The question now is whether Garcia will enter the race without his most formidable supporters in the progressive movement, and if he does jump in, whether CTU or United Working Families will reconsider their early endorsement of the lesser-known Johnson and shift their support to Garcia .
“We can talk about that, when and if it happens,” Tai said.
Pressed on whether she is concerned about a divided progressive movement, Tai said: “Of course. It’s a natural concern. And neither of these candidates are in right now. …It’s a very fluid situation.”
Johnson said he is “confident” he will retain the CTU and United Working Families endorsements, whether or not Garcia enters the race.
Jesus “Chuy” Garcia, conceding to Mayor Rahm Emanuel on April 7, 2015 in Chicago’s first mayoral runoff election.
Six months ago, Garcia all but ruled himself out as a potential mayoral challenger — even as he declared Lightfoot more vulnerable than any Chicago mayor in the last 40 years.
“I am not thinking about that whatsoever, and I surely haven’t talked to my wife about it. I’ve got to think that she’d be very reluctant for us to do it, and we do everything together. It’s not on my radar right now. … I treasure that  run. But I was a little younger” then, the Chicago Democrat said in March.
“The job is a huge bear, and it will continue to be challenging and torturous on a daily basis, especially as [federal] Funding dissipates and goes away. It will make it excruciatingly difficult to govern and provide good news to Chicagoans.”

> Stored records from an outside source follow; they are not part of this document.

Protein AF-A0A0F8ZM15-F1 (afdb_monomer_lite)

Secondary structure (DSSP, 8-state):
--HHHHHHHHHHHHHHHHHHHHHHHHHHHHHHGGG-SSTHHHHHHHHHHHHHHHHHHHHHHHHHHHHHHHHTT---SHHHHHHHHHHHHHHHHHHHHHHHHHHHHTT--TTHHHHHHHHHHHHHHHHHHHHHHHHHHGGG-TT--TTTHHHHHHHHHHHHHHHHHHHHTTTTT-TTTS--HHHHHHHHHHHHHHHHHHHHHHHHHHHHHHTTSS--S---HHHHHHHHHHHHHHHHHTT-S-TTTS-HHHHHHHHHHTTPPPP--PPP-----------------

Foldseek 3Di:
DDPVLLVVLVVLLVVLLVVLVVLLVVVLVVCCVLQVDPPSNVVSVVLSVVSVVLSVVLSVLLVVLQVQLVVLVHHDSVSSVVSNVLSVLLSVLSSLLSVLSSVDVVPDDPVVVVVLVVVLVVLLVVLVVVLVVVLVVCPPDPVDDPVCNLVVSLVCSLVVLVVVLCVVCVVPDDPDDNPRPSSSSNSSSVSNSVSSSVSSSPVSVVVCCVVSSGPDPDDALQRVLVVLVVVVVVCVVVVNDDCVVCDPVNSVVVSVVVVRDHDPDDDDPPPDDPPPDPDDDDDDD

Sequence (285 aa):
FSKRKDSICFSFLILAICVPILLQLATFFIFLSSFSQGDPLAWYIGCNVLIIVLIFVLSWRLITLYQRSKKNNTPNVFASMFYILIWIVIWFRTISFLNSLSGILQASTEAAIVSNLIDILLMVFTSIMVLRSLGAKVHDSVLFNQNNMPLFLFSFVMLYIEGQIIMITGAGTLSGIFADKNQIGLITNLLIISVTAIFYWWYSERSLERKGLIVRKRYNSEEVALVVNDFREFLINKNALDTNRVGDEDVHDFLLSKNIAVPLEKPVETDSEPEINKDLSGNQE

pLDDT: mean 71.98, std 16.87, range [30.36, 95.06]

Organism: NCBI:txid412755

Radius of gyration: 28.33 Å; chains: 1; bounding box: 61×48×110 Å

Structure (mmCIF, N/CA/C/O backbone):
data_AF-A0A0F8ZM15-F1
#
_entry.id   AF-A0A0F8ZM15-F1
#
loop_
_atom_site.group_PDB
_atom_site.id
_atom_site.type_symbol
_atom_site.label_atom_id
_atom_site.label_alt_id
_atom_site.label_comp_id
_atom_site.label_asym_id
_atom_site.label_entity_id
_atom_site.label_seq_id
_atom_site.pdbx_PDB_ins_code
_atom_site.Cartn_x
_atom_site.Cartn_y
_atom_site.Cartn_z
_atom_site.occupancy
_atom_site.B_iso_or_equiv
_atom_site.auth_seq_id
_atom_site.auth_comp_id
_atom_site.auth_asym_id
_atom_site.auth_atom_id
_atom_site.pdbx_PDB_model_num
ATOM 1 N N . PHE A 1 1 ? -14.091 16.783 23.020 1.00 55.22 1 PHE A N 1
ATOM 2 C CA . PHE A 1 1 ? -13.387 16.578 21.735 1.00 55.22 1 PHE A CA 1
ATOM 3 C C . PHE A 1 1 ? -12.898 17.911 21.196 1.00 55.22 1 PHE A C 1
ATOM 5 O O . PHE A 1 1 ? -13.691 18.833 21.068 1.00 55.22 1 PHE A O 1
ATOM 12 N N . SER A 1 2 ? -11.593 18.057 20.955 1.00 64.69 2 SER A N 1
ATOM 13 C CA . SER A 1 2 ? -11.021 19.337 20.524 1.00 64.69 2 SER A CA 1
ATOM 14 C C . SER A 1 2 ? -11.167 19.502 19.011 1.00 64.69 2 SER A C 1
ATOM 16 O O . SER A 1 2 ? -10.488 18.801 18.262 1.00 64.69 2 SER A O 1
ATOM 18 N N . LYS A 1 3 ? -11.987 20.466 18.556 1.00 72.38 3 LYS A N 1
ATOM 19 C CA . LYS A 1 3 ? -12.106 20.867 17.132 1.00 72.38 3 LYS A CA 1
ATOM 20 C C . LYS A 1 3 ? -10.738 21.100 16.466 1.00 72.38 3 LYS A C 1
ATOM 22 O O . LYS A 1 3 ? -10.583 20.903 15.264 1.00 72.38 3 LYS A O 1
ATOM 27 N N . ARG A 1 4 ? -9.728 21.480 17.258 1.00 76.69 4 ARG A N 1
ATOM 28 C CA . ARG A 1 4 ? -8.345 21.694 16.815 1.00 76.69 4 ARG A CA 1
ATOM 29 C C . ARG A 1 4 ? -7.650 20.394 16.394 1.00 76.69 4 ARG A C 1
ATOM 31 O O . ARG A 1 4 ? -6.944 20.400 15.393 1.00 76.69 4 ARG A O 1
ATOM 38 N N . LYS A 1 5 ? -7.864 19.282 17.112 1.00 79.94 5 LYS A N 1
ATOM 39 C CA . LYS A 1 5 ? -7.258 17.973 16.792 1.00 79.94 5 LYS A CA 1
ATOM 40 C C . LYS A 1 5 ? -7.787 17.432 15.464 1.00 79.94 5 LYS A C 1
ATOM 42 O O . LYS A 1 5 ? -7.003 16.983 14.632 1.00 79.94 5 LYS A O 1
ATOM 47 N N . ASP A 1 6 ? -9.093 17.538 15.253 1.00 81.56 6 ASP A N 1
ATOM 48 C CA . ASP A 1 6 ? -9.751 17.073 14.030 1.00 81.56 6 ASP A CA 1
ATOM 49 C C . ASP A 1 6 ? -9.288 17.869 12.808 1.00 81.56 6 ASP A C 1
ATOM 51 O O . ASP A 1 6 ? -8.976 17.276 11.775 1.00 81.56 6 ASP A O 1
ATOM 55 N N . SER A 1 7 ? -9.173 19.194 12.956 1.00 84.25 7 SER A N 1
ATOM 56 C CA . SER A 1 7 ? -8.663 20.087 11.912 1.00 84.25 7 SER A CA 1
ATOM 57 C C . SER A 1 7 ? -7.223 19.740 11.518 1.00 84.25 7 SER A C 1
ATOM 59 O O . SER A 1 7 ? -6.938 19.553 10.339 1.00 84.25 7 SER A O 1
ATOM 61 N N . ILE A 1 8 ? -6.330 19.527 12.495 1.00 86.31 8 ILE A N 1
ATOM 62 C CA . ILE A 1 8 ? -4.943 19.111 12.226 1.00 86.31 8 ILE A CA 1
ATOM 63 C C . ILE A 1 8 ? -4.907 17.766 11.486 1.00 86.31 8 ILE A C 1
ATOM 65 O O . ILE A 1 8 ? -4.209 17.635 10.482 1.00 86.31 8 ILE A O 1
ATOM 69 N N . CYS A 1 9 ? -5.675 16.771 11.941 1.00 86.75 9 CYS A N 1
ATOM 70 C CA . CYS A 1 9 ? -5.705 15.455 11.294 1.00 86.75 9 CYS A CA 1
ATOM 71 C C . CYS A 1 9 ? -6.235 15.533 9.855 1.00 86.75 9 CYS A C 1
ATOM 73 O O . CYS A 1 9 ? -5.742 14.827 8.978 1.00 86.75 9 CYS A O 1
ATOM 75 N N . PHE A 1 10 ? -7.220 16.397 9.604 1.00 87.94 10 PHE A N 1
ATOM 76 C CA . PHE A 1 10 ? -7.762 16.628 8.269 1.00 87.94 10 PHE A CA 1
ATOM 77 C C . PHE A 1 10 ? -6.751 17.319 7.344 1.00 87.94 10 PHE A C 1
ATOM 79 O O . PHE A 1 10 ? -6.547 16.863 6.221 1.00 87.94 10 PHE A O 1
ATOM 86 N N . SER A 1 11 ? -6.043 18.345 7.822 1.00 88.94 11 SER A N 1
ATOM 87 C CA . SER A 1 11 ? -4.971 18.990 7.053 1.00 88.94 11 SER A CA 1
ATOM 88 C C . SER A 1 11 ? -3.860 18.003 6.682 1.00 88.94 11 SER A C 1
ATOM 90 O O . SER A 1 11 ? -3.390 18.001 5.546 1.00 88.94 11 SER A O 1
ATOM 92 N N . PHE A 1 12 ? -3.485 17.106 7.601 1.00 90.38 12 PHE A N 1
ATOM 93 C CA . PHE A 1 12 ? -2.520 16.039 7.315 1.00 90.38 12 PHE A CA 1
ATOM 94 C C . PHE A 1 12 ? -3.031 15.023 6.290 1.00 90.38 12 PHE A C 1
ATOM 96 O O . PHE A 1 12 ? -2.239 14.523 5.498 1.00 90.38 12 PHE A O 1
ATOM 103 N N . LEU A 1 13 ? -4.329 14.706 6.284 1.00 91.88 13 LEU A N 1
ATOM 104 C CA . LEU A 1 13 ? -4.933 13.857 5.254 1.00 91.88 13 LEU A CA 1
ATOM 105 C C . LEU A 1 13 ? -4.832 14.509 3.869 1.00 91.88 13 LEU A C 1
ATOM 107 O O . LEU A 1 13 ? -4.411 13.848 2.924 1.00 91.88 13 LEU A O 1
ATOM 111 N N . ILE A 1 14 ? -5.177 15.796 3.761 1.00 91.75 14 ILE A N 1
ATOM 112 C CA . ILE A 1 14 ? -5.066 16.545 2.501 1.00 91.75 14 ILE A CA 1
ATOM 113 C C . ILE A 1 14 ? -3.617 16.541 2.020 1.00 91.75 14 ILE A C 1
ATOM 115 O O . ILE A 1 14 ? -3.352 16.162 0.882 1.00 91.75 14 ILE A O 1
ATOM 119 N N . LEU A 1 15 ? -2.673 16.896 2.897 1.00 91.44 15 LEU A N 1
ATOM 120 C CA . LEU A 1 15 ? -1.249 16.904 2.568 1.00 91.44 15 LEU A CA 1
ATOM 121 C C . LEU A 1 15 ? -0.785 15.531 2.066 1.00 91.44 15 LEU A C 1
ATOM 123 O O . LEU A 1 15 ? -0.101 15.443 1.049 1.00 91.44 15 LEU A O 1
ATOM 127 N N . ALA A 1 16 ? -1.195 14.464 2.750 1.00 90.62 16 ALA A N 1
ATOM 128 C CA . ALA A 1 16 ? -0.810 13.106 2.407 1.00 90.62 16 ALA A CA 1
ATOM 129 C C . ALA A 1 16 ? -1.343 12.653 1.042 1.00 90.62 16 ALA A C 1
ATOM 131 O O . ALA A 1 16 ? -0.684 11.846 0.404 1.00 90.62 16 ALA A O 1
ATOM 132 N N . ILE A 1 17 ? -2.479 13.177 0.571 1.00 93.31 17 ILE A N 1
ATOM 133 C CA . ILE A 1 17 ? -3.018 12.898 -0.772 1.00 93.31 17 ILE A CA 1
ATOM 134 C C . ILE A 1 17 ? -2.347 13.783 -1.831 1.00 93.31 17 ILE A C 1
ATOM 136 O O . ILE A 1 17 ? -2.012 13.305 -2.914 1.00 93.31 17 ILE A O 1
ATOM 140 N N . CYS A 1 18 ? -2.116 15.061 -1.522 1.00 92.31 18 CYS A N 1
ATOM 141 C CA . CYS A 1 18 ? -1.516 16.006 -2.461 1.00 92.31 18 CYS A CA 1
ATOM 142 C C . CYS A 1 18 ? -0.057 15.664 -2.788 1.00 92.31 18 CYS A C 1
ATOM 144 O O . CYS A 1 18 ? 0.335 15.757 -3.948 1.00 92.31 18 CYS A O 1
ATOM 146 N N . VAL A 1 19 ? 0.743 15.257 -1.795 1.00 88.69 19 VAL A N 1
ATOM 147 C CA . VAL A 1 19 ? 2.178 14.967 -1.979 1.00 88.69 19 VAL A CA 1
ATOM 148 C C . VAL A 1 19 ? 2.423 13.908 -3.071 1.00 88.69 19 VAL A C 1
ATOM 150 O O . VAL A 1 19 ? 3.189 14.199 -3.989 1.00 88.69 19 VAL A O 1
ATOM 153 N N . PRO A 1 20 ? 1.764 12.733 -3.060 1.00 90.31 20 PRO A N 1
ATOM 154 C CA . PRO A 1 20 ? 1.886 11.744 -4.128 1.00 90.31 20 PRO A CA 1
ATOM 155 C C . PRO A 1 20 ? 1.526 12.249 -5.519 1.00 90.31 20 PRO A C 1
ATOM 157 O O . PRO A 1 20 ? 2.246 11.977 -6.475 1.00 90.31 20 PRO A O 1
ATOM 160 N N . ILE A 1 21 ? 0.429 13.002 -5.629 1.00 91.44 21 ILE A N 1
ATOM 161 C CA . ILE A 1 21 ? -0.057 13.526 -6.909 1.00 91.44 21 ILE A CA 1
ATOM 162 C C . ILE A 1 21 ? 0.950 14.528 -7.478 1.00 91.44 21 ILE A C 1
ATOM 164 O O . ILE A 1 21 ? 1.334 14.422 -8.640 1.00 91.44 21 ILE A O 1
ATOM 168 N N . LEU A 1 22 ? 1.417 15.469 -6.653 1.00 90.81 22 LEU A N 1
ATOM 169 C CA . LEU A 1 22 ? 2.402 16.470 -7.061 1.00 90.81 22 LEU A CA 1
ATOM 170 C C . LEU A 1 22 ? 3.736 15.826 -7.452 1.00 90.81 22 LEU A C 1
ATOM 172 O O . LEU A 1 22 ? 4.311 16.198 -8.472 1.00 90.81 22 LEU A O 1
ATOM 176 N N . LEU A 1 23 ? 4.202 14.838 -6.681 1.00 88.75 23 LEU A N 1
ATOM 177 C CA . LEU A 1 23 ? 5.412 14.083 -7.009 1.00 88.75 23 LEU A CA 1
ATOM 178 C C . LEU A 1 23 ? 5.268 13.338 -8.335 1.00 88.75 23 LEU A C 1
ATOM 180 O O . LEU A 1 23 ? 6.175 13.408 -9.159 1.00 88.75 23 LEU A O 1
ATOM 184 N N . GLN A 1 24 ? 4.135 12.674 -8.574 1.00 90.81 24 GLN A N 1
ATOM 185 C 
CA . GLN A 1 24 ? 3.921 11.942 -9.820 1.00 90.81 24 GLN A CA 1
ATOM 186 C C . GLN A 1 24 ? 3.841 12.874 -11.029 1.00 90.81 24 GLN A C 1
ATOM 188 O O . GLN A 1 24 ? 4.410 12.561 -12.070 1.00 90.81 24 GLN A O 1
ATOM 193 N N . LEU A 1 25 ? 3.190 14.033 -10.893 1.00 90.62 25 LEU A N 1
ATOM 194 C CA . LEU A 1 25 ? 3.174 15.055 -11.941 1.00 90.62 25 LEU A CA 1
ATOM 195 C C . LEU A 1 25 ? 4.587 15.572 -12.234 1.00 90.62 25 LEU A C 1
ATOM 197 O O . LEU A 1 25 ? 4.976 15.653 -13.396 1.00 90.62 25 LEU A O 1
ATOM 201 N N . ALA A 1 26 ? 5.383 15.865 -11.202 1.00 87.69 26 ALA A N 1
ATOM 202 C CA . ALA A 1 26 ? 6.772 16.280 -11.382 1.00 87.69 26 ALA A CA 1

Earlier this month, Garcia changed his tune.
He said he was seriously considering joining the increasingly crowded field seeking to deny Lightfoot a second term and that the chances of him entering the mayoral race had improved to “50-50.”

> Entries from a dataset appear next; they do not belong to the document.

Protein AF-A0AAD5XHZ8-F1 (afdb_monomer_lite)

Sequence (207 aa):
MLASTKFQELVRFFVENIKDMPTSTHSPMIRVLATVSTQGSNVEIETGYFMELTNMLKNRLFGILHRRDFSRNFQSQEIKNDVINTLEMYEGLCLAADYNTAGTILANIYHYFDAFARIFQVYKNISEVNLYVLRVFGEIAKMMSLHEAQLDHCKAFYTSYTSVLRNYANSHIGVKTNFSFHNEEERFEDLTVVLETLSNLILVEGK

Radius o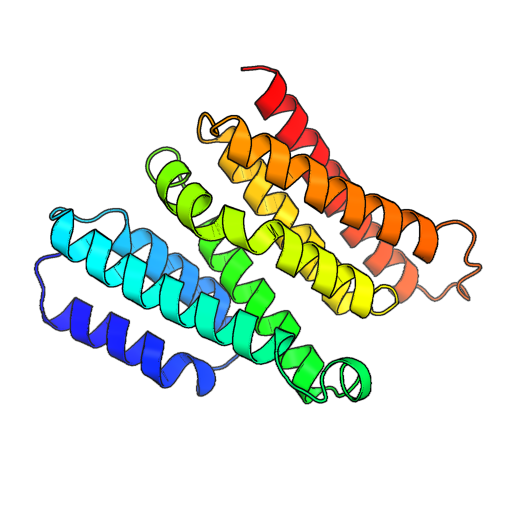f gyration: 17.63 Å; chains: 1; bounding box: 41×43×52 Å

Foldseek 3Di:
DPPDPVVVVVLVVCLVCVVVDDLVCQLVVLLVQLLDLQPDDDVVSSCVSNCSSLVSLVCLLCVLVVPPCNLPCVPPPVSVSSLLSSLSNLLSNLNSDALRCLAVSLVSCLVCLQSLLVQCLSCVPPLSNLLSSLSSLLSNLLSLLSYVDDPVSVVSSCVSVVSSVVSNCVSPPPDPDPDDPVVVVSVVSSVVSVVSSVVSNVSNVVD

Secondary structure (DSSP, 8-state):
----HHHHHHHHHHHHHGGGS-GGGHHHHHHHHHHHHHS-S-HHHHHHHHHHHHHHHHHHHHHHHT-TTHHHHTTSHHHHHHHHHHHHHHHHHHTT--TTTHHHHHHHHGGGHHHHHHHHHHTTT-HHHHHHHHHHHHHHHHHHHHTT--HHHHHHHHHHHHHHHHHHHHHHTT------HHHHHHHHHHHHHHHHHHHHHHHHHT-

pLDDT: mean 86.05, std 11.17, range [46.22, 97.88]

Organism: NCBI:txid109957

Structure (mmCIF, N/CA/C/O backbone):
data_AF-A0AAD5XHZ8-F1
#
_entry.id   AF-A0AAD5XHZ8-F1
#
loop_
_atom_site.group_PDB
_atom_site.id
_atom_site.type_symbol
_atom_site.label_atom_id
_atom_site.label_alt_id
_atom_site.label_comp_id
_atom_site.label_asym_id
_atom_site.label_entity_id
_atom_site.label_seq_id
_atom_site.pdbx_PDB_ins_code
_atom_site.Cartn_x
_atom_site.Cartn_y
_atom_site.Cartn_z
_atom_site.occupancy
_atom_site.B_iso_or_equiv
_atom_site.auth_seq_id
_atom_site.auth_comp_id
_atom_site.auth_asym_id
_atom_site.auth_atom_id
_atom_site.pdbx_PDB_model_num
ATOM 1 N N . MET A 1 1 ? 19.371 -9.626 -17.930 1.00 46.22 1 MET A N 1
ATOM 2 C CA . MET A 1 1 ? 19.503 -10.924 -17.246 1.00 46.22 1 MET A CA 1
ATOM 3 C C . MET A 1 1 ? 18.134 -11.388 -16.719 1.00 46.22 1 MET A C 1
ATOM 5 O O . MET A 1 1 ? 18.003 -11.635 -15.535 1.00 46.22 1 MET A O 1
ATOM 9 N N . LEU A 1 2 ? 17.105 -11.498 -17.582 1.00 52.09 2 LEU A N 1
ATOM 10 C CA . LEU A 1 2 ? 15.739 -11.920 -17.189 1.00 52.09 2 LEU A CA 1
ATOM 11 C C . LEU A 1 2 ? 15.010 -12.790 -18.238 1.00 52.09 2 LEU A C 1
ATOM 13 O O . LEU A 1 2 ? 13.830 -13.085 -18.107 1.00 52.09 2 LEU A O 1
ATOM 17 N N . ALA A 1 3 ? 15.729 -13.281 -19.252 1.00 56.97 3 ALA A N 1
ATOM 18 C CA . ALA A 1 3 ? 15.192 -14.178 -20.282 1.00 56.97 3 ALA A CA 1
ATOM 19 C C . ALA A 1 3 ? 15.190 -15.662 -19.847 1.00 56.97 3 ALA A C 1
ATOM 21 O O . ALA A 1 3 ? 15.408 -16.553 -20.664 1.00 56.97 3 ALA A O 1
ATOM 22 N N . SER A 1 4 ? 15.026 -15.943 -18.550 1.00 66.38 4 SER A N 1
ATOM 23 C CA . SER A 1 4 ? 14.981 -17.315 -18.036 1.00 66.38 4 SER A CA 1
ATOM 24 C C . SER A 1 4 ? 13.530 -17.746 -17.869 1.00 66.38 4 SER A C 1
ATOM 26 O O . SER A 1 4 ? 12.835 -17.236 -16.994 1.00 66.38 4 SER A O 1
ATOM 28 N N . THR A 1 5 ? 13.087 -18.723 -18.661 1.00 66.75 5 THR A N 1
ATOM 29 C CA . THR A 1 5 ? 11.760 -19.354 -18.527 1.00 66.75 5 THR A CA 1
ATOM 30 C C . THR A 1 5 ? 11.520 -19.918 -17.123 1.00 66.75 5 THR A C 1
ATOM 32 O O . THR A 1 5 ? 10.400 -19.897 -16.626 1.00 66.75 5 THR A O 1
ATOM 35 N N . LYS A 1 6 ? 12.587 -20.318 -16.419 1.00 73.50 6 LYS A N 1
ATOM 36 C CA . LYS A 1 6 ? 12.514 -20.786 -15.027 1.00 73.50 6 LYS A CA 1
ATOM 37 C C . LYS A 1 6 ? 12.113 -19.689 -14.040 1.00 73.50 6 LYS A C 1
ATOM 39 O O . LYS A 1 6 ? 11.532 -19.988 -13.005 1.00 73.50 6 LYS A O 1
ATOM 44 N N . PHE A 1 7 ? 12.436 -18.426 -14.331 1.00 74.06 7 PHE A N 1
ATOM 45 C CA . PHE A 1 7 ? 12.022 -17.316 -13.474 1.00 74.06 7 PHE A CA 1
ATOM 46 C C . PHE A 1 7 ? 10.520 -17.046 -13.615 1.00 74.06 7 PHE A C 1
ATOM 48 O O . PHE A 1 7 ? 9.859 -16.788 -12.618 1.00 74.06 7 PHE A O 1
ATOM 55 N N . GLN A 1 8 ? 9.959 -17.200 -14.817 1.00 73.56 8 GLN A N 1
ATOM 56 C CA . GLN A 1 8 ? 8.512 -17.125 -15.031 1.00 73.56 8 GLN A CA 1
ATOM 57 C C . GLN A 1 8 ? 7.759 -18.199 -14.246 1.00 73.56 8 GLN A C 1
ATOM 59 O O . GLN A 1 8 ? 6.784 -17.897 -13.565 1.00 73.56 8 GLN A O 1
ATOM 64 N N . GLU A 1 9 ? 8.226 -19.447 -14.320 1.00 79.06 9 GLU A N 1
ATOM 65 C CA . GLU A 1 9 ? 7.656 -20.550 -13.541 1.00 79.06 9 GLU A CA 1
ATOM 66 C C . GLU A 1 9 ? 7.720 -20.261 -12.040 1.00 79.06 9 GLU A C 1
ATOM 68 O O . GLU A 1 9 ? 6.767 -20.542 -11.322 1.00 79.06 9 GLU A O 1
ATOM 73 N N . LEU A 1 10 ? 8.808 -19.638 -11.578 1.00 78.62 10 LEU A N 1
ATOM 74 C CA . LEU A 1 10 ? 8.974 -19.241 -10.186 1.00 78.62 10 LEU A CA 1
ATOM 75 C C . LEU A 1 10 ? 7.985 -18.139 -9.772 1.00 78.62 10 LEU A C 1
ATOM 77 O O . LEU A 1 10 ? 7.308 -18.292 -8.758 1.00 78.62 10 LEU A O 1
ATOM 81 N N . VAL A 1 11 ? 7.873 -17.052 -10.547 1.00 79.00 11 VAL A N 1
ATOM 82 C CA . VAL A 1 11 ? 6.912 -15.959 -10.293 1.00 79.00 11 VAL A CA 1
ATOM 83 C C . VAL A 1 11 ? 5.493 -16.518 -10.238 1.00 79.00 11 VAL A C 1
ATOM 85 O O . VAL A 1 11 ? 4.762 -16.253 -9.286 1.00 79.00 11 VAL A O 1
ATOM 88 N N . ARG A 1 12 ? 5.129 -17.348 -11.218 1.00 82.00 12 ARG A N 1
ATOM 89 C CA . ARG A 1 12 ? 3.808 -17.967 -11.298 1.00 82.00 12 ARG A CA 1
ATOM 90 C C . ARG A 1 12 ? 3.543 -18.915 -10.132 1.00 82.00 12 ARG A C 1
ATOM 92 O O . ARG A 1 12 ? 2.485 -18.836 -9.519 1.00 82.00 12 ARG A O 1
ATOM 99 N N . PHE A 1 13 ? 4.517 -19.752 -9.773 1.00 84.94 13 PHE A N 1
ATOM 100 C CA . PHE A 1 13 ? 4.422 -20.618 -8.601 1.00 84.94 13 PHE A CA 1
ATOM 101 C C . PHE A 1 13 ? 4.150 -19.801 -7.334 1.00 84.94 13 PHE A C 1
ATOM 103 O O . PHE A 1 13 ? 3.270 -20.160 -6.555 1.00 84.94 13 PHE A O 1
ATOM 110 N N . PHE A 1 14 ? 4.849 -18.681 -7.137 1.00 83.38 14 PHE A N 1
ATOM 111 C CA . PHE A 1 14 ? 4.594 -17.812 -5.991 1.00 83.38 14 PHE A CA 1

Pressed to say what had changed, Garcia pointed to a barrage of phone calls from people who “understand the city and the challenges and want to build the coalition that will bring people together and participate in moving the city forward over the next four years.”
“I can make the case of how I think I can make a difference and get our city to a better place — if I decide that I want to undertake this challenge,” Garcia said on that day.
“People are urging me to do it. … I’m taking a close look to see if I feel that I am best suited to lead the city in the event that I decide to take the plunge.”
Garcia acknowledged on that day that he is “conflicted.” He finds his job in Congress “exhilarating” and has a “great desire to be a member of Congress when immigration reform finally becomes a reality.” His wife is also “not a yes,” Garcia said then.
A few weeks later, Nuestro PAC, a national political action committee focusing on Latino voters, attempted to pressure Garcia into joining the race by commissioning a poll showing a head-to-head matchup essentially tied, with Garcia at 24% and Lightfoot at 25 %.
The next closest candidates: millionaire businessman Willie Wilson (13%); former Chicago Public Schools CEO Paul Vallas (9%); and former Illinois Gov. Pat Quinn (6%).
Johnson was one of five candidates each hovering between 0% and 4%.
Garcia responded to the poll by telling the Sun-Times he was aiming to decide by mid-October, with the odds changing daily.
Johnson’s best — some say only — chance is to keep Garcia out of the race and hope he can excite a teachers union membership that has fought Lightfoot tooth and nail. He also must unite and energize a progressive movement determined to unseat the mayor and seize the opportunity presented by a City Council in transition to elect more reform-minded alderpersons.